> _Task brief_
Below this sentence is a listing; return exactly its lines from the one with "ATOM 69 C CA" to the one with "ATOM 72 O O", both kept, and nothing more.

> _Record excerpts_
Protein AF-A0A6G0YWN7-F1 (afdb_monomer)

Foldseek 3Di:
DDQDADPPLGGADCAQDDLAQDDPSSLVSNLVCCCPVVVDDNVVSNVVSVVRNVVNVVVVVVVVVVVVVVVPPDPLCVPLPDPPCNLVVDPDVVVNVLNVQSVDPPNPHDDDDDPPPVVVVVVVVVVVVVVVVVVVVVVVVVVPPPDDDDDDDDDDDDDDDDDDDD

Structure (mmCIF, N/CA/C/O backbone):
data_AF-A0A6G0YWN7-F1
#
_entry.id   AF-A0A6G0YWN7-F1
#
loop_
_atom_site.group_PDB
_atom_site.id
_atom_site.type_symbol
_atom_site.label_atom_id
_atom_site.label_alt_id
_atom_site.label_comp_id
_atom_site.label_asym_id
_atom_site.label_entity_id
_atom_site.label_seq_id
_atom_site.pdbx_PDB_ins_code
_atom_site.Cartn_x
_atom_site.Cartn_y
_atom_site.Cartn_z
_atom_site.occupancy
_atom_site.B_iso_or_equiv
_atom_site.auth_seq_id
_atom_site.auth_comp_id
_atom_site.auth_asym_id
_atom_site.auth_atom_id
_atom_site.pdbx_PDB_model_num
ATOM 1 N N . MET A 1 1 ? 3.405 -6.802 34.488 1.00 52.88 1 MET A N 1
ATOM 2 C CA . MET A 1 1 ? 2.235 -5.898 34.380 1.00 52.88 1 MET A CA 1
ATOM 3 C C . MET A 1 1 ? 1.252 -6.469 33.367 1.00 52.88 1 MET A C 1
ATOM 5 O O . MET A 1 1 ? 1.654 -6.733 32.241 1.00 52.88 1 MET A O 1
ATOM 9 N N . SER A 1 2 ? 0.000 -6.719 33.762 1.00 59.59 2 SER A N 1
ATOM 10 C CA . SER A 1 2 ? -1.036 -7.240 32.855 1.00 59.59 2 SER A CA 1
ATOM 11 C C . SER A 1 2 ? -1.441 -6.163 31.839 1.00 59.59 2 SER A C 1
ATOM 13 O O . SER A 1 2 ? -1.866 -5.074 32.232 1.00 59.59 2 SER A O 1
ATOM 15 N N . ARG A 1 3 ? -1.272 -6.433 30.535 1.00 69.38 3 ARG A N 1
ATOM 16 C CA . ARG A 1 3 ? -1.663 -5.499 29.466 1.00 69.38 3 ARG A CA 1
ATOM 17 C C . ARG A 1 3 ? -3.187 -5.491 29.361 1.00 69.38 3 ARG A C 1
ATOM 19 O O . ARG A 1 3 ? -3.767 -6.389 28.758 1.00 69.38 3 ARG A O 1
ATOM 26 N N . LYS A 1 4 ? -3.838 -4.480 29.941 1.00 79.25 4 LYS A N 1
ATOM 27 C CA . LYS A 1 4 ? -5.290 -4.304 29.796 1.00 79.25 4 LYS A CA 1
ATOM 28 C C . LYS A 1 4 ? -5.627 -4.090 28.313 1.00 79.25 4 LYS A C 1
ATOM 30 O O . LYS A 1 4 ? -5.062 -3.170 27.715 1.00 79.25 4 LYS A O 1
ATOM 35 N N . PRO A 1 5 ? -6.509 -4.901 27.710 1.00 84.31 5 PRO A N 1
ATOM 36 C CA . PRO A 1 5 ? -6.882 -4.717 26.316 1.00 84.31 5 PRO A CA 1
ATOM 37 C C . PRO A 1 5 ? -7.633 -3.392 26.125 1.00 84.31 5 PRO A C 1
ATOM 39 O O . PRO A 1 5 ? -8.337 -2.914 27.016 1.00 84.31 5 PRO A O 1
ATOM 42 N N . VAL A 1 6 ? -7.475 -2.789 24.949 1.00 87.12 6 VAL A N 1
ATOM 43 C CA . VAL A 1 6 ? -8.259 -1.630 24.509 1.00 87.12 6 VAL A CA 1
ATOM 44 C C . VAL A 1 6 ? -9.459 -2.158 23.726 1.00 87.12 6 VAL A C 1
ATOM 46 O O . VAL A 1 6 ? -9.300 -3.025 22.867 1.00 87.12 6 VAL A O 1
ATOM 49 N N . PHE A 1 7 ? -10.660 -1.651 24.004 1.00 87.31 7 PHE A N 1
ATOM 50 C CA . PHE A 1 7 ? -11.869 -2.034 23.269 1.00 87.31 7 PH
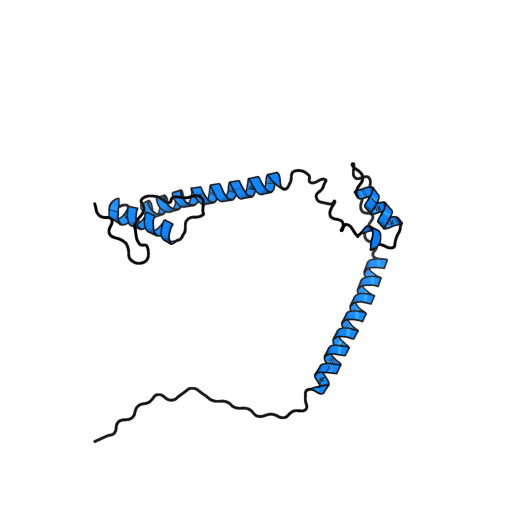E A CA 1
ATOM 51 C C . PHE A 1 7 ? -11.667 -1.834 21.749 1.00 87.31 7 PHE A C 1
ATOM 53 O O . PHE A 1 7 ? -11.053 -0.851 21.341 1.00 87.31 7 PHE A O 1
ATOM 60 N N . LEU A 1 8 ? -12.119 -2.786 20.919 1.00 82.94 8 LEU A N 1
ATOM 61 C CA . LEU A 1 8 ? -11.937 -2.872 19.446 1.00 82.94 8 LEU A CA 1
ATOM 62 C C . LEU A 1 8 ? -10.507 -3.145 18.929 1.00 82.94 8 LEU A C 1
ATOM 64 O O . LEU A 1 8 ? -10.340 -3.813 17.900 1.00 82.94 8 LEU A O 1
ATOM 68 N N . VAL A 1 9 ? -9.474 -2.665 19.624 1.00 87.44 9 VAL A N 1
ATOM 69 C CA . VAL A 1 9 ? -8.064 -2.859 19.230 1.00 87.44 9 VAL A CA 1
ATOM 70 C C . VAL A 1 9 ? -7.490 -4.164 19.789 1.00 87.44 9 VAL A C 1
ATOM 72 O O . VAL A 1 9 ? -6.699 -4.825 19.119 1.00 87.44 9 VAL A O 1
ATOM 75 N N . GLY A 1 10 ? -7.930 -4.576 20.979 1.00 89.19 10 GLY A N 1
ATOM 76 C CA . GLY A 1 10 ? -7.455 -5.768 21.673 1.00 89.19 10 GLY A CA 1
ATOM 77 C C . GLY A 1 10 ? -6.156 -5.512 22.437 1.00 89.19 10 GLY A C 1
ATOM 78 O O . GLY A 1 10 ? -6.023 -4.519 23.156 1.00 89.19 10 GLY A O 1
ATOM 79 N N . SER A 1 11 ? -5.200 -6.432 22.320 1.00 89.00 11 SER A N 1
ATOM 80 C CA . SER A 1 11 ? -3.901 -6.332 22.989 1.00 89.00 11 SER A CA 1
ATOM 81 C C . SER A 1 11 ? -3.036 -5.224 22.382 1.00 89.00 11 SER A C 1
ATOM 83 O O . SER A 1 11 ? -2.806 -5.211 21.171 1.00 89.00 11 SER A O 1
ATOM 85 N N . MET A 1 12 ? -2.505 -4.348 23.237 1.00 90.69 12 MET A N 1
ATOM 86 C CA . MET A 1 12 ? -1.535 -3.321 22.850 1.00 90.69 12 MET A CA 1
ATOM 87 C C . MET A 1 12 ? -0.160 -3.942 22.565 1.00 90.69 12 MET A C 1
ATOM 89 O O . MET A 1 12 ? 0.327 -4.771 23.348 1.00 90.69 12 MET A O 1
ATOM 93 N N . GLN A 1 13 ? 0.464 -3.515 21.473 1.00 89.12 13 GLN A N 1
ATOM 94 C CA . GLN A 1 13 ? 1.795 -3.930 21.033 1.00 89.12 13 GLN A CA 1
ATOM 95 C C . GLN A 1 13 ? 2.777 -2.771 21.157 1.00 89.12 13 GLN A C 1
ATOM 97 O O . GLN A 1 13 ? 2.404 -1.626 20.964 1.00 89.12 13 GLN A O 1
ATOM 102 N N . ASN A 1 14 ? 4.030 -3.069 21.484 1.00 90.50 14 ASN A N 1
ATOM 103 C CA . ASN A 1 14 ? 5.086 -2.065 21.629 1.00 90.50 14 ASN A CA 1
ATOM 104 C C . ASN A 1 14 ? 5.705 -1.625 20.296 1.00 90.50 14 ASN A C 1
ATOM 106 O O . ASN A 1 14 ? 6.399 -0.620 20.269 1.00 90.50 14 ASN A O 1
ATOM 110 N N . GLN A 1 15 ? 5.494 -2.398 19.231 1.00 91.62 15 GLN A N 1
ATOM 111 C CA . GLN A 1 15 ? 6.017 -2.138 17.895 1.00 91.62 15 GLN A CA 1
ATOM 112 C C . GLN A 1 15 ? 5.132 -2.836 16.857 1.00 91.62 15 GLN A C 1
ATOM 114 O O . GLN A 1 15 ? 4.460 -3.829 17.166 1.00 91.62 15 GLN A O 1
ATOM 119 N N . ILE A 1 16 ? 5.142 -2.340 15.620 1.00 91.44 16 ILE A N 1
ATOM 120 C CA . ILE A 1 16 ? 4.515 -3.013 14.484 1.00 91.44 16 ILE A CA 1
ATOM 121 C C . ILE A 1 16 ? 5.440 -4.128 13.966 1.00 91.44 16 ILE A C 1
ATOM 123 O O . ILE A 1 16 ? 6.533 -3.868 13.463 1.00 91.44 16 ILE A O 1
ATOM 127 N N . TYR A 1 17 ? 4.983 -5.380 14.027 1.00 86.88 17 TYR A N 1
ATOM 128 C CA . TYR A 1 17 ? 5.732 -6.544 13.538 1.00 86.88 17 TYR A CA 1
ATOM 129 C C . TYR A 1 17 ? 5.175 -7.078 12.211 1.00 86.88 17 TYR A C 1
ATOM 131 O O . TYR A 1 17 ? 3.976 -7.008 11.946 1.00 86.88 17 TYR A O 1
ATOM 139 N N . GLY A 1 18 ? 6.038 -7.699 11.397 1.00 86.19 18 GLY A N 1
ATOM 140 C CA . GLY A 1 18 ? 5.625 -8.535 10.265 1.00 86.19 18 GLY A CA 1
ATOM 141 C C . GLY A 1 18 ? 6.258 -8.186 8.915 1.00 86.19 18 GLY A C 1
ATOM 142 O O . GLY A 1 18 ? 7.179 -7.383 8.798 1.00 86.19 18 GLY A O 1
ATOM 143 N N . GLY A 1 19 ? 5.773 -8.858 7.864 1.00 82.81 19 GLY A N 1
ATOM 144 C CA . GLY A 1 19 ? 6.223 -8.673 6.475 1.00 82.81 19 GLY A CA 1
ATOM 145 C C . GLY A 1 19 ? 5.186 -8.039 5.541 1.00 82.81 19 GLY A C 1
ATOM 146 O O . GLY A 1 19 ? 5.456 -7.903 4.346 1.00 82.81 19 GLY A O 1
ATOM 147 N N . LYS A 1 20 ? 4.005 -7.700 6.067 1.00 88.56 20 LYS A N 1
ATOM 148 C CA . LYS A 1 20 ? 2.871 -7.094 5.351 1.00 88.56 20 LYS A CA 1
ATOM 149 C C . LYS A 1 20 ? 2.739 -5.621 5.746 1.00 88.56 20 LYS A C 1
ATOM 151 O O . LYS A 1 20 ? 3.364 -5.197 6.711 1.00 88.56 20 LYS A O 1
ATOM 156 N N . LEU A 1 21 ? 1.947 -4.851 4.998 1.00 91.19 21 LEU A N 1
ATOM 157 C CA . LEU A 1 21 ? 1.631 -3.478 5.393 1.00 91.19 21 LEU A CA 1
ATOM 158 C C . LEU A 1 21 ? 0.868 -3.467 6.730 1.00 91.19 21 LEU A C 1
ATOM 160 O O . LEU A 1 21 ? 0.000 -4.326 6.918 1.00 91.19 21 LEU A O 1
ATOM 164 N N . PRO A 1 22 ? 1.162 -2.509 7.626 1.00 94.31 22 PRO A N 1
ATOM 165 C CA . PRO A 1 22 ? 0.471 -2.390 8.903 1.00 94.31 22 PRO A CA 1
ATOM 166 C C . PRO A 1 22 ? -1.024 -2.140 8.706 1.00 94.31 22 PRO A C 1
ATOM 168 O O . PRO A 1 22 ? -1.422 -1.312 7.882 1.00 94.31 22 PRO A O 1
ATOM 171 N N . SER A 1 23 ? -1.867 -2.827 9.474 1.00 93.88 23 SER A N 1
ATOM 172 C CA . SER A 1 23 ? -3.301 -2.547 9.502 1.00 93.88 23 SER A CA 1
ATOM 173 C C . SER A 1 23 ? -3.619 -1.366 10.423 1.00 93.88 23 SER A C 1
ATOM 175 O O . SER A 1 23 ? -2.843 -1.023 11.315 1.00 93.88 23 SER A O 1
ATOM 177 N N . LYS A 1 24 ? -4.816 -0.778 10.284 1.00 93.06 24 LYS A N 1
ATOM 178 C CA . LYS A 1 24 ? -5.300 0.269 11.208 1.00 93.06 24 LYS A CA 1
ATOM 179 C C . LYS A 1 24 ? -5.263 -0.191 12.669 1.00 93.06 24 LYS A C 1
ATOM 181 O O . LYS A 1 24 ? -4.978 0.606 13.555 1.00 93.06 24 LYS A O 1
ATOM 186 N N . ARG A 1 25 ? -5.526 -1.479 12.921 1.00 92.81 25 ARG A N 1
ATOM 187 C CA . ARG A 1 25 ? -5.449 -2.059 14.265 1.00 92.81 25 ARG A CA 1
ATOM 188 C C . ARG A 1 25 ? -4.012 -2.070 14.784 1.00 92.81 25 ARG A C 1
ATOM 190 O O . ARG A 1 25 ? -3.818 -1.707 15.936 1.00 92.81 25 ARG A O 1
ATOM 197 N N . ASP A 1 26 ? -3.033 -2.437 13.959 1.00 93.25 26 ASP A N 1
ATOM 198 C CA . ASP A 1 26 ? -1.620 -2.484 14.367 1.00 93.25 26 ASP A CA 1
ATOM 199 C C . ASP A 1 26 ? -1.107 -1.085 14.723 1.00 93.25 26 ASP A C 1
ATOM 201 O O . ASP A 1 26 ? -0.537 -0.880 15.792 1.00 93.25 26 ASP A O 1
ATOM 205 N N . VAL A 1 27 ? -1.420 -0.105 13.871 1.00 94.94 27 VAL A N 1
ATOM 206 C CA . VAL A 1 27 ? -1.095 1.315 14.073 1.00 94.94 27 VAL A CA 1
ATOM 207 C C . VAL A 1 27 ? -1.684 1.832 15.389 1.00 94.94 27 VAL A C 1
ATOM 209 O O . VAL A 1 27 ? -0.977 2.411 16.212 1.00 94.94 27 VAL A O 1
ATOM 212 N N . LEU A 1 28 ? -2.977 1.587 15.623 1.00 94.50 28 LEU A N 1
ATOM 213 C CA . LEU A 1 28 ? -3.647 2.010 16.855 1.00 94.50 28 LEU A CA 1
ATOM 214 C C . LEU A 1 28 ? -3.132 1.258 18.087 1.00 94.50 28 LEU A C 1
ATOM 216 O O . LEU A 1 28 ? -3.052 1.839 19.166 1.00 94.50 28 LEU A O 1
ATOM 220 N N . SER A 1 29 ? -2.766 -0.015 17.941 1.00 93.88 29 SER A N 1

> _Task result_
ATOM 69 C CA . VAL A 1 9 ? -8.064 -2.859 19.230 1.00 87.44 9 VAL A CA 1
ATOM 70 C C . VAL A 1 9 ? -7.490 -4.164 19.789 1.00 87.44 9 VAL A C 1
ATOM 72 O O . VAL A 1 9 ? -6.699 -4.825 19.119 1.00 87.44 9 VAL A O 1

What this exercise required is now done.